Show that $f:\mathbb R\to\mathbb R,\ x\mapsto e^x-x^2-2x-2$ has exactly one zero.
First of all, using the IVT it is very easy to show that at least one zero must exist, i.e. in the interval $[2,100]$. However, I find it tricky to show that there can't be another zero. Using the taylor series of $e^x$ one can easily see that because $$f'(x)=-1-x+\frac{x^2}{2}+\frac{x^3}{6}+\dots>0,\quad \text{when } x>2,$$ the function is strictly monotone and therefor can't have another zero in $[2,\infty)$. But how can I show that it doesn't have a zero in $(-\infty,2)$? I can't seem to find a proper mathematical way to show this.
Best Answer
$f'(x) = 0$ occurs when $e^x = 2x + 2$. By plugging in $x = 0$, we see that the line $y = 2x + 2$ is not below the convex curve $y = e^x$, so $e^x = 2x + 2$ has two solutions, call them $x_1$ and $x_2$ where $x_1 < x_2$. These are the points where $f'(x) = 0$. $f(x)$ is increasing for $x < x_1$ and $x > x_2$, and is decreasing for $x_1 < x < x_2$.

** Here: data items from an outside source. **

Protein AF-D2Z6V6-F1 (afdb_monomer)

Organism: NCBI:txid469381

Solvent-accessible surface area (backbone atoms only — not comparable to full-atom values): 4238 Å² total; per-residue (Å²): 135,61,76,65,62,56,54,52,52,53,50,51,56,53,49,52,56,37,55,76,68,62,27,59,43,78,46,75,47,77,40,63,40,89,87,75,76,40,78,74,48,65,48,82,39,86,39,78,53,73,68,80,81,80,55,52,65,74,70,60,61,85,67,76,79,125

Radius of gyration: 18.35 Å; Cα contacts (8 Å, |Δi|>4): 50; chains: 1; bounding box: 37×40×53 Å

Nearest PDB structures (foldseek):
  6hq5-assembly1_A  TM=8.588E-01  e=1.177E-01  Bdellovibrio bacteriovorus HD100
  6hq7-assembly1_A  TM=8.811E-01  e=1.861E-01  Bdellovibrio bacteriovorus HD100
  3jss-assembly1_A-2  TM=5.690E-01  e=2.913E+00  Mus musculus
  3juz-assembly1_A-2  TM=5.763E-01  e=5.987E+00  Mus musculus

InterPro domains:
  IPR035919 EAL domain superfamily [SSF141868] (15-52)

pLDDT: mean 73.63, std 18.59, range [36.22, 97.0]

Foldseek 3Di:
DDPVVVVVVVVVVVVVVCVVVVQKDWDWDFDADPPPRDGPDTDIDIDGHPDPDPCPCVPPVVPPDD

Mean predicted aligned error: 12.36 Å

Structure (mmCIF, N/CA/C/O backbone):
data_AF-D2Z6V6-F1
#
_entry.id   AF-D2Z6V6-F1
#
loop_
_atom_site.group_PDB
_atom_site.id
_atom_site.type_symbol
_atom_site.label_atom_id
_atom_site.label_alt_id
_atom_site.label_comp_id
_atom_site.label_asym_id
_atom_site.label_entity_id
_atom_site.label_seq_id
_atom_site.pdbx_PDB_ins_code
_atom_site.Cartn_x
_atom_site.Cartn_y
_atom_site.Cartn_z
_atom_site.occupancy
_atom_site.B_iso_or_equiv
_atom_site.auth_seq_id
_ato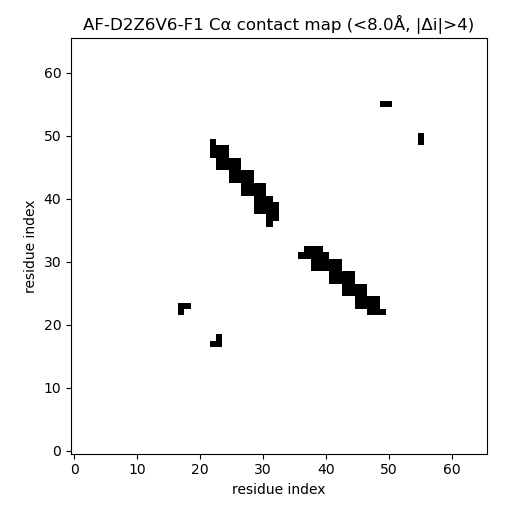m_site.auth_comp_id
_atom_site.auth_asym_id
_atom_site.auth_atom_id
_atom_site.pdbx_PDB_model_num
ATOM 1 N N . MET A 1 1 ? 0.183 12.624 36.698 1.00 53.72 1 MET A N 1
ATOM 2 C CA . MET A 1 1 ? -0.031 12.172 35.306 1.00 53.72 1 MET A CA 1
ATOM 3 C C . MET A 1 1 ? 0.509 13.262 34.398 1.00 53.72 1 MET A C 1
ATOM 5 O O . MET A 1 1 ? 0.125 14.408 34.598 1.00 53.72 1 MET A O 1
ATOM 9 N N . SER A 1 2 ? 1.470 12.964 33.521 1.00 61.91 2 SER A N 1
ATOM 10 C CA . SER A 1 2 ? 2.047 13.977 32.626 1.00 61.91 2 SER A CA 1
ATOM 11 C C . SER A 1 2 ? 1.130 14.176 31.414 1.00 61.91 2 SER A C 1
ATOM 13 O O . SER A 1 2 ? 0.422 13.257 31.009 1.00 61.91 2 SER A O 1
ATOM 15 N N . GLY A 1 3 ? 1.116 15.374 30.823 1.00 57.16 3 GLY A N 1
ATOM 16 C CA . GLY A 1 3 ? 0.279 15.665 29.647 1.00 57.16 3 GLY A CA 1
ATOM 17 C C . GLY A 1 3 ? 0.565 14.763 28.435 1.00 57.16 3 GLY A C 1
ATOM 18 O O . GLY A 1 3 ? -0.313 14.576 27.598 1.00 57.16 3 GLY A O 1
ATOM 19 N N . ALA A 1 4 ? 1.750 14.144 28.379 1.00 62.09 4 ALA A N 1
ATOM 20 C CA . ALA A 1 4 ? 2.119 13.158 27.363 1.00 62.09 4 ALA A CA 1
ATOM 21 C C . ALA A 1 4 ? 1.256 11.884 27.431 1.00 62.09 4 ALA A C 1
ATOM 23 O O . ALA A 1 4 ? 0.819 11.387 26.398 1.00 62.09 4 ALA A O 1
ATOM 24 N N . THR A 1 5 ? 0.919 11.408 28.636 1.00 65.19 5 THR A N 1
ATOM 25 C CA . THR A 1 5 ? 0.151 10.162 28.817 1.00 65.19 5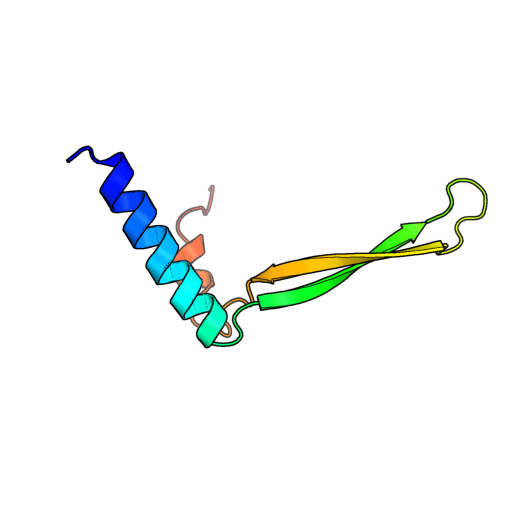 THR A CA 1
ATOM 26 C C . THR A 1 5 ? -1.291 10.293 28.320 1.00 65.19 5 THR A C 1
ATOM 28 O O . THR A 1 5 ? -1.878 9.335 27.834 1.00 65.19 5 THR A O 1
ATOM 31 N N . ILE A 1 6 ? -1.875 11.490 28.417 1.00 67.12 6 ILE A N 1
ATOM 32 C CA . ILE A 1 6 ? -3.250 11.749 27.975 1.00 67.12 6 ILE A CA 1
ATOM 33 C C . ILE A 1 6 ? -3.328 11.760 26.441 1.00 67.12 6 ILE A C 1
ATOM 35 O O . ILE A 1 6 ? -4.225 11.142 25.873 1.00 67.12 6 ILE A O 1
ATOM 39 N N . LEU A 1 7 ? -2.375 12.405 25.759 1.00 64.44 7 LEU A N 1
ATOM 40 C CA . LEU A 1 7 ? -2.341 12.468 24.292 1.00 64.44 7 LEU A CA 1
ATOM 41 C C . LEU A 1 7 ? -2.135 11.091 23.646 1.00 64.44 7 LEU A C 1
ATOM 43 O O . LEU A 1 7 ? -2.771 10.799 22.636 1.00 64.44 7 LEU A O 1
ATOM 47 N N . GLU A 1 8 ? -1.304 10.235 24.242 1.00 67.69 8 GLU A N 1
ATOM 48 C CA . GLU A 1 8 ? -1.099 8.859 23.771 1.00 67.69 8 GLU A CA 1
ATOM 49 C C . GLU A 1 8 ? -2.378 8.015 23.869 1.00 67.69 8 GLU A C 1
ATOM 51 O O . GLU A 1 8 ? -2.712 7.297 22.927 1.00 67.69 8 GLU A O 1
ATOM 56 N N . ILE A 1 9 ? -3.135 8.150 24.964 1.00 69.62 9 ILE A N 1
ATOM 57 C CA . ILE A 1 9 ? -4.419 7.454 25.155 1.00 69.62 9 ILE A CA 1
ATOM 58 C C . ILE A 1 9 ? -5.472 7.955 24.157 1.00 69.62 9 ILE A C 1
ATOM 60 O O . ILE A 1 9 ? -6.223 7.167 23.585 1.00 69.62 9 ILE A O 1
ATOM 64 N N . PHE A 1 10 ? -5.537 9.265 23.910 1.00 68.88 10 PHE A N 1
ATOM 65 C CA . PHE A 1 10 ? -6.459 9.798 22.904 1.00 68.88 10 PHE A CA 1
ATOM 66 C C . PHE A 1 10 ? -6.101 9.326 21.491 1.00 68.88 10 PHE A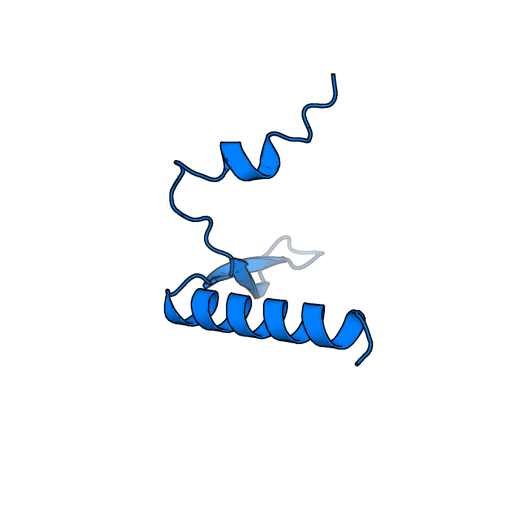 C 1
ATOM 68 O O . PHE A 1 10 ? -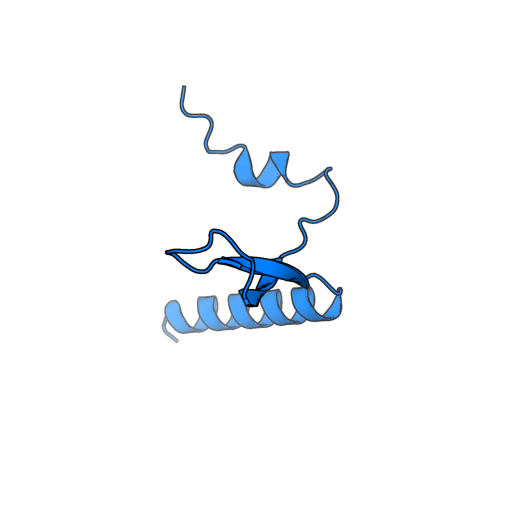6.998 8.994 20.713 1.00 68.88 10 PHE A O 1
ATOM 75 N N . LEU A 1 11 ? -4.807 9.260 21.163 1.00 74.69 11 LEU A N 1
ATOM 76 C CA . LEU A 1 11 ? -4.340 8.787 19.864 1.00 74.69 11 LEU A CA 1
ATOM 77 C C . LEU A 1 11 ? -4.623 7.292 19.665 1.00 74.69 11 LEU A C 1
ATOM 79 O O . LEU A 1 11 ? -5.038 6.899 18.574 1.00 74.69 11 LEU A O 1
ATOM 83 N N . SER A 1 12 ? -4.449 6.468 20.704 1.00 78.62 12 SER A N 1
ATOM 84 C CA . SER A 1 12 ? -4.718 5.029 20.628 1.00 78.62 12 SER A CA 1
ATOM 85 C C . SER A 1 12 ? -6.208 4.734 20.438 1.00 78.62 12 SER A C 1
ATOM 87 O O . SER A 1 12 ? -6.560 3.988 19.525 1.00 78.62 12 SER A O 1
ATOM 89 N N . CYS A 1 13 ? -7.089 5.388 21.202 1.00 79.31 13 CYS A N 1
ATOM 90 C CA . CYS A 1 13 ? -8.539 5.249 21.047 1.00 79.31 13 CYS A CA 1
ATOM 91 C C . CYS A 1 13 ? -9.023 5.716 19.66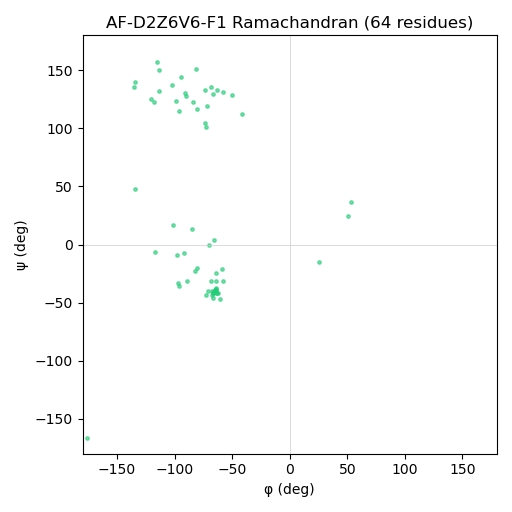4 1.00 79.31 13 CYS A C 1
ATOM 93 O O . CYS A 1 13 ? -9.862 5.064 19.040 1.00 79.31 13 CYS A O 1
ATOM 95 N N . ALA A 1 14 ? -8.490 6.836 19.161 1.00 78.69 14 ALA A N 1
ATOM 96 C CA . ALA A 1 14 ? -8.846 7.350 17.841 1.00 78.69 14 ALA A CA 1
ATOM 97 C C . ALA A 1 14 ? -8.390 6.411 16.712 1.00 78.69 14 ALA A C 1
ATOM 99 O O . ALA A 1 14 ? -9.136 6.195 15.756 1.00 78.69 14 ALA A O 1
ATOM 100 N N . LEU A 1 15 ? -7.189 5.833 16.825 1.00 81.19 15 LEU A N 1
ATOM 101 C CA . LEU A 1 15 ? -6.672 4.869 15.856 1.00 81.19 15 LEU A CA 1
ATOM 102 C C . LEU A 1 15 ? -7.485 3.570 15.864 1.00 81.19 15 LEU A C 1
ATOM 104 O O . LEU A 1 15 ? -7.796 3.046 14.797 1.00 81.19 15 LEU A O 1
ATOM 108 N N . GLU A 1 16 ? -7.857 3.061 17.038 1.00 84.81 16 GLU A N 1
ATOM 109 C CA . GLU A 1 16 ? -8.660 1.843 17.148 1.00 84.81 16 GLU A CA 1
ATOM 110 C C . GLU A 1 16 ? -10.024 2.007 16.466 1.00 84.81 16 GLU A C 1
ATOM 112 O O . GLU A 1 16 ? -10.422 1.174 15.650 1.00 84.81 16 GLU A O 1
ATOM 117 N N . GLU A 1 17 ? -10.714 3.116 16.729 1.00 82.00 17 GLU A N 1
ATOM 118 C CA . GLU A 1 17 ? -11.993 3.416 16.085 1.00 82.00 17 GLU A CA 1
ATOM 119 C C . GLU A 1 17 ? -11.837 3.603 14.567 1.00 82.00 17 GLU A C 1
ATOM 121 O O . GLU A 1 17 ? -12.674 3.151 13.780 1.00 82.00 17 GLU A O 1
ATOM 126 N N . PHE A 1 18 ? -10.736 4.220 14.132 1.00 79.50 18 PHE A N 1
ATOM 127 C CA . PHE A 1 18 ? -10.412 4.376 12.717 1.00 79.50 18 PHE A CA 1
ATOM 128 C C . PHE A 1 18 ? -10.200 3.026 12.017 1.00 79.50 18 PHE A C 1
ATOM 130 O O . PHE A 1 18 ? -10.704 2.815 10.912 1.00 79.50 18 PHE A O 1
ATOM 137 N N . LEU A 1 19 ? -9.512 2.086 12.670 1.00 83.62 19 LEU A N 1
ATOM 138 C CA . LEU A 1 19 ? -9.310 0.728 12.163 1.00 83.62 19 LEU A CA 1
ATOM 139 C C . LEU A 1 19 ? -10.623 -0.065 12.114 1.00 83.62 19 LEU A C 1
ATOM 141 O O . LEU A 1 19 ? -10.909 -0.691 11.095 1.00 83.62 19 LEU A O 1
ATOM 145 N N . ARG A 1 20 ? -11.461 0.015 13.159 1.00 84.56 20 ARG A N 1
ATOM 146 C CA . ARG A 1 20 ? -12.773 -0.664 13.214 1.00 84.56 20 ARG A CA 1
ATOM 147 C C . ARG A 1 20 ? -13.705 -0.259 12.072 1.00 84.56 20 ARG A C 1
ATOM 149 O O . ARG A 1 20 ? -14.497 -1.072 11.606 1.00 84.56 20 ARG A O 1
ATOM 156 N N . ARG A 1 21 ? -13.602 0.983 11.593 1.00 84.00 21 ARG A N 1
ATOM 157 C CA . ARG A 1 21 ? -14.415 1.515 10.485 1.00 84.00 21 ARG A CA 1
ATOM 158 C C . ARG A 1 21 ? -13.858 1.205 9.094 1.00 84.00 21 ARG A C 1
ATOM 160 O O . ARG A 1 21 ? -14.302 1.821 8.128 1.00 84.00 21 ARG A O 1
ATOM 167 N N . ASN A 1 22 ? -12.887 0.296 8.970 1.00 81.25 22 ASN A N 1
ATOM 168 C CA . ASN A 1 22 ? -12.144 0.065 7.726 1.00 81.25 22 ASN A CA 1
ATOM 169 C C . ASN A 1 22 ? -11.537 1.366 7.171 1.00 81.25 22 ASN A C 1
ATOM 171 O O . ASN A 1 22 ? -11.475 1.586 5.962 1.00 81.25 22 ASN A O 1
ATOM 175 N N . GLY A 1 23 ? -11.085 2.248 8.070 1.00 81.38 23 GLY A N 1
ATOM 176 C CA . GLY A 1 23 ? -10.496 3.535 7.724 1.00 81.38 23 GLY A CA 1
ATOM 177 C C . GLY A 1 23 ? -9.125 3.419 7.064 1.00 81.38 23 GLY A C 1
ATOM 178 O O . GLY A 1 23 ? -8.551 4.434 6.711 1.00 81.38 23 GLY A O 1
ATOM 179 N N . VAL A 1 24 ? -8.566 2.225 6.864 1.00 86.56 24 VAL A N 1
ATOM 180 C CA . VAL A 1 24 ? -7.272 2.040 6.195 1.00 86.56 24 VAL A CA 1
ATOM 181 C C . VAL A 1 24 ? -7.473 1.308 4.876 1.00 86.56 24 VAL A C 1
ATOM 183 O O . VAL A 1 24 ? -8.128 0.273 4.823 1.00 86.56 24 VAL A O 1
ATOM 186 N N . LYS A 1 25 ? -6.859 1.829 3.814 1.00 87.94 25 LYS A N 1
ATOM 187 C CA . LYS A 1 25 ? -6.704 1.143 2.531 1.00 87.94 25 LYS A CA 1
ATOM 188 C C . LYS A 1 25 ? -5.235 0.845 2.266 1.00 87.94 25 LYS A C 1
ATOM 190 O O . LYS A 1 25 ? -4.358 1.617 2.658 1.00 87.94 25 LYS A O 1
ATOM 195 N N . THR A 1 26 ? -4.982 -0.229 1.537 1.00 92.19 26 THR A N 1
ATOM 196 C CA . THR A 1 26 ? -3.654 -0.532 1.004 1.00 92.19 26 THR A CA 1
ATOM 197 C C . THR A 1 26 ? -3.516 0.086 -0.382 1.00 92.19 26 THR A C 1
ATOM 199 O O . THR A 1 26 ? -4.389 -0.077 -1.233 1.00 92.19 26 THR A O 1
ATOM 202 N N . VAL A 1 27 ? -2.426 0.812 -0.609 1.00 93.06 27 VAL A N 1
ATOM 203 C CA . VAL A 1 27 ? -2.003 1.273 -1.937 1.00 93.06 27 VAL A CA 1
ATOM 204 C C . VAL A 1 27 ? -0.670 0.621 -2.289 1.00 93.06 27 VAL A C 1
ATOM 206 O O . VAL A 1 27 ? 0.064 0.211 -1.394 1.00 93.06 27 VAL A O 1
ATOM 209 N N . PHE A 1 28 ? -0.355 0.523 -3.577 1.00 96.12 28 PHE A N 1
ATOM 210 C CA . PHE A 1 28 ? 0.845 -0.163 -4.051 1.00 96.12 28 PHE A CA 1
ATOM 211 C C . PHE A 1 28 ? 1.759 0.815 -4.783 1.00 96.12 28 PHE A C 1
ATOM 213 O O . PHE A 1 28 ? 1.339 1.446 -5.753 1.00 96.12 28 PHE A O 1
ATOM 220 N N . GLN A 1 29 ? 3.000 0.943 -4.318 1.00 96.12 29 GLN A N 1
ATOM 221 C CA . GLN A 1 29 ? 4.034 1.743 -4.971 1.00 96.12 29 GLN A CA 1
ATOM 222 C C . GLN A 1 29 ? 4.934 0.822 -5.808 1.00 96.12 29 GLN A C 1
ATOM 224 O O . GLN A 1 29 ? 5.475 -0.135 -5.256 1.00 96.12 29 GLN A O 1
ATOM 229 N N . PRO A 1 30 ? 5.102 1.056 -7.123 1.00 94.44 30 PRO A N 1
ATOM 230 C CA . PRO A 1 30 ? 5.954 0.211 -7.952 1.00 94.44 30 PRO A CA 1
ATOM 231 C C . PRO A 1 30 ? 7.430 0.378 -7.578 1.00 94.44 30 PRO A C 1
ATOM 233 O O . PRO A 1 30 ? 7.928 1.496 -7.448 1.00 94.44 30 PRO A O 1
ATOM 236 N N . VAL A 1 31 ? 8.134 -0.746 -7.471 1.00 94.88 31 VAL A N 1
ATOM 237 C CA . VAL A 1 31 ? 9.594 -0.810 -7.384 1.00 94.88 31 VAL A CA 1
ATOM 238 C C . VAL 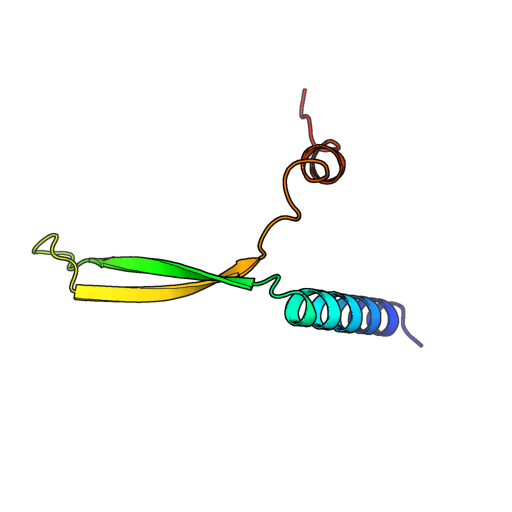A 1 31 ? 10.115 -1.067 -8.790 1.00 94.88 31 VAL A C 1
ATOM 240 O O . VAL A 1 31 ? 9.823 -2.103 -9.395 1.00 94.88 31 VAL A O 1
ATOM 243 N N . VAL A 1 32 ? 10.846 -0.095 -9.327 1.00 94.69 32 VAL A N 1
ATOM 244 C CA . VAL A 1 32 ? 11.363 -0.132 -10.696 1.00 94.69 32 VAL A CA 1
ATOM 245 C C . VAL A 1 32 ? 12.840 -0.499 -10.700 1.00 94.69 32 VAL A C 1
ATOM 247 O O . VAL A 1 32 ? 13.614 0.001 -9.886 1.00 94.69 32 VAL A O 1
ATOM 250 N N . ASP A 1 33 ? 13.228 -1.373 -11.626 1.00 91.31 33 ASP A N 1
ATOM 251 C CA . ASP A 1 33 ? 14.634 -1.609 -11.933 1.00 91.31 33 ASP A CA 1
ATOM 252 C C . ASP A 1 33 ? 15.244 -0.346 -12.557 1.00 91.31 33 ASP A C 1
ATOM 254 O O . ASP A 1 33 ? 14.702 0.213 -13.516 1.00 91.31 33 ASP A O 1
ATOM 258 N N . PHE A 1 34 ? 16.380 0.087 -12.011 1.00 83.88 34 PHE A N 1
ATOM 259 C CA . PHE A 1 34 ? 17.069 1.312 -12.406 1.00 83.88 34 PHE A CA 1
ATOM 260 C C . PHE A 1 34 ? 17.574 1.263 -13.854 1.00 83.88 34 PHE A C 1
ATOM 262 O O . PHE A 1 34 ? 17.611 2.292 -14.524 1.00 83.88 34 PHE A O 1
ATOM 269 N N . PHE A 1 35 ? 17.938 0.080 -14.358 1.00 85.94 35 PHE A N 1
ATOM 270 C CA . PHE A 1 35 ? 18.557 -0.060 -15.680 1.00 85.94 35 PHE A CA 1
ATOM 271 C C . PHE A 1 35 ? 17.563 -0.437 -16.783 1.00 85.94 35 PHE A C 1
ATOM 273 O O . PHE A 1 35 ? 17.725 -0.011 -17.925 1.00 85.94 35 PHE A O 1
ATOM 280 N N . GLY A 1 36 ? 16.531 -1.222 -16.466 1.00 79.50 36 GLY A N 1
ATOM 281 C CA . GLY A 1 36 ? 15.552 -1.698 -17.442 1.00 79.50 36 GLY A CA 1
ATOM 282 C C . GLY A 1 36 ? 14.246 -0.907 -17.509 1.00 79.50 36 GLY A C 1
ATOM 283 O O . GLY A 1 36 ? 13.432 -1.202 -18.383 1.00 79.50 36 GLY A O 1
ATOM 284 N N . ALA A 1 37 ? 14.003 0.030 -16.581 1.00 82.81 37 ALA A N 1
ATOM 285 C CA . ALA A 1 37 ? 12.711 0.708 -16.397 1.00 82.81 37 ALA A CA 1
ATOM 286 C C . ALA A 1 37 ? 11.513 -0.265 -16.296 1.00 82.81 37 ALA A C 1
ATOM 288 O O . ALA A 1 37 ? 10.370 0.081 -16.599 1.00 82.81 37 ALA A O 1
ATOM 289 N N . LYS A 1 38 ? 11.774 -1.510 -15.881 1.00 92.81 38 LYS A N 1
ATOM 290 C CA . LYS A 1 38 ? 10.764 -2.552 -15.689 1.00 92.81 38 LYS A CA 1
ATOM 291 C C . LYS A 1 38 ? 10.317 -2.563 -14.236 1.00 92.81 38 LYS A C 1
ATOM 293 O O . LYS A 1 38 ? 11.123 -2.364 -13.329 1.00 92.81 38 LYS A O 1
ATOM 298 N N . ILE A 1 39 ? 9.034 -2.835 -14.015 1.00 94.44 39 ILE A N 1
ATOM 299 C CA . ILE A 1 39 ? 8.503 -3.059 -12.670 1.00 94.44 39 ILE A CA 1
ATOM 300 C C . ILE A 1 39 ? 9.011 -4.419 -12.189 1.00 94.44 39 ILE A C 1
ATOM 302 O O . ILE A 1 39 ? 8.729 -5.440 -12.814 1.00 94.44 39 ILE A O 1
ATOM 306 N N . TRP A 1 40 ? 9.767 -4.418 -11.093 1.00 94.19 40 TRP A N 1
ATOM 307 C CA . TRP A 1 40 ? 10.255 -5.632 -10.437 1.00 94.19 40 TRP A CA 1
ATOM 308 C C . TRP A 1 40 ? 9.263 -6.140 -9.385 1.00 94.19 40 TRP A C 1
ATOM 310 O O . TRP A 1 40 ? 9.116 -7.342 -9.184 1.00 94.19 40 TRP A O 1
ATOM 320 N N . GLY A 1 41 ? 8.536 -5.220 -8.750 1.00 94.75 41 GLY A N 1
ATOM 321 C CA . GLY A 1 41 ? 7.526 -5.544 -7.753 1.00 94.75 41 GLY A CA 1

For $x = x_1$ or $x_2$, we have $f(x) = e^x - x^2 - 2x - 2 < e^x - 2x - 2 = 0$. So $f(x_1)$ and $f(x_2)$ are negative. As a result, since $f(x)$ is increasing for $x < x_1$ and decreasing for $x_1 < x < x_2$, $f(x)$ cannot have any zeroes for $x < x_2$.
Since $f(x)$ is increasing on $x > x_2$, it can have at most one zero for $x > x_2$. Since $f(x_2) < 0$ and $f(x) > 0$ for large enough $x$, there is in fact one zero of $f(x)$ for $x > x_2$.
We conclude $f(x)$ has exactly one zero, occurring for some $x > x_2$.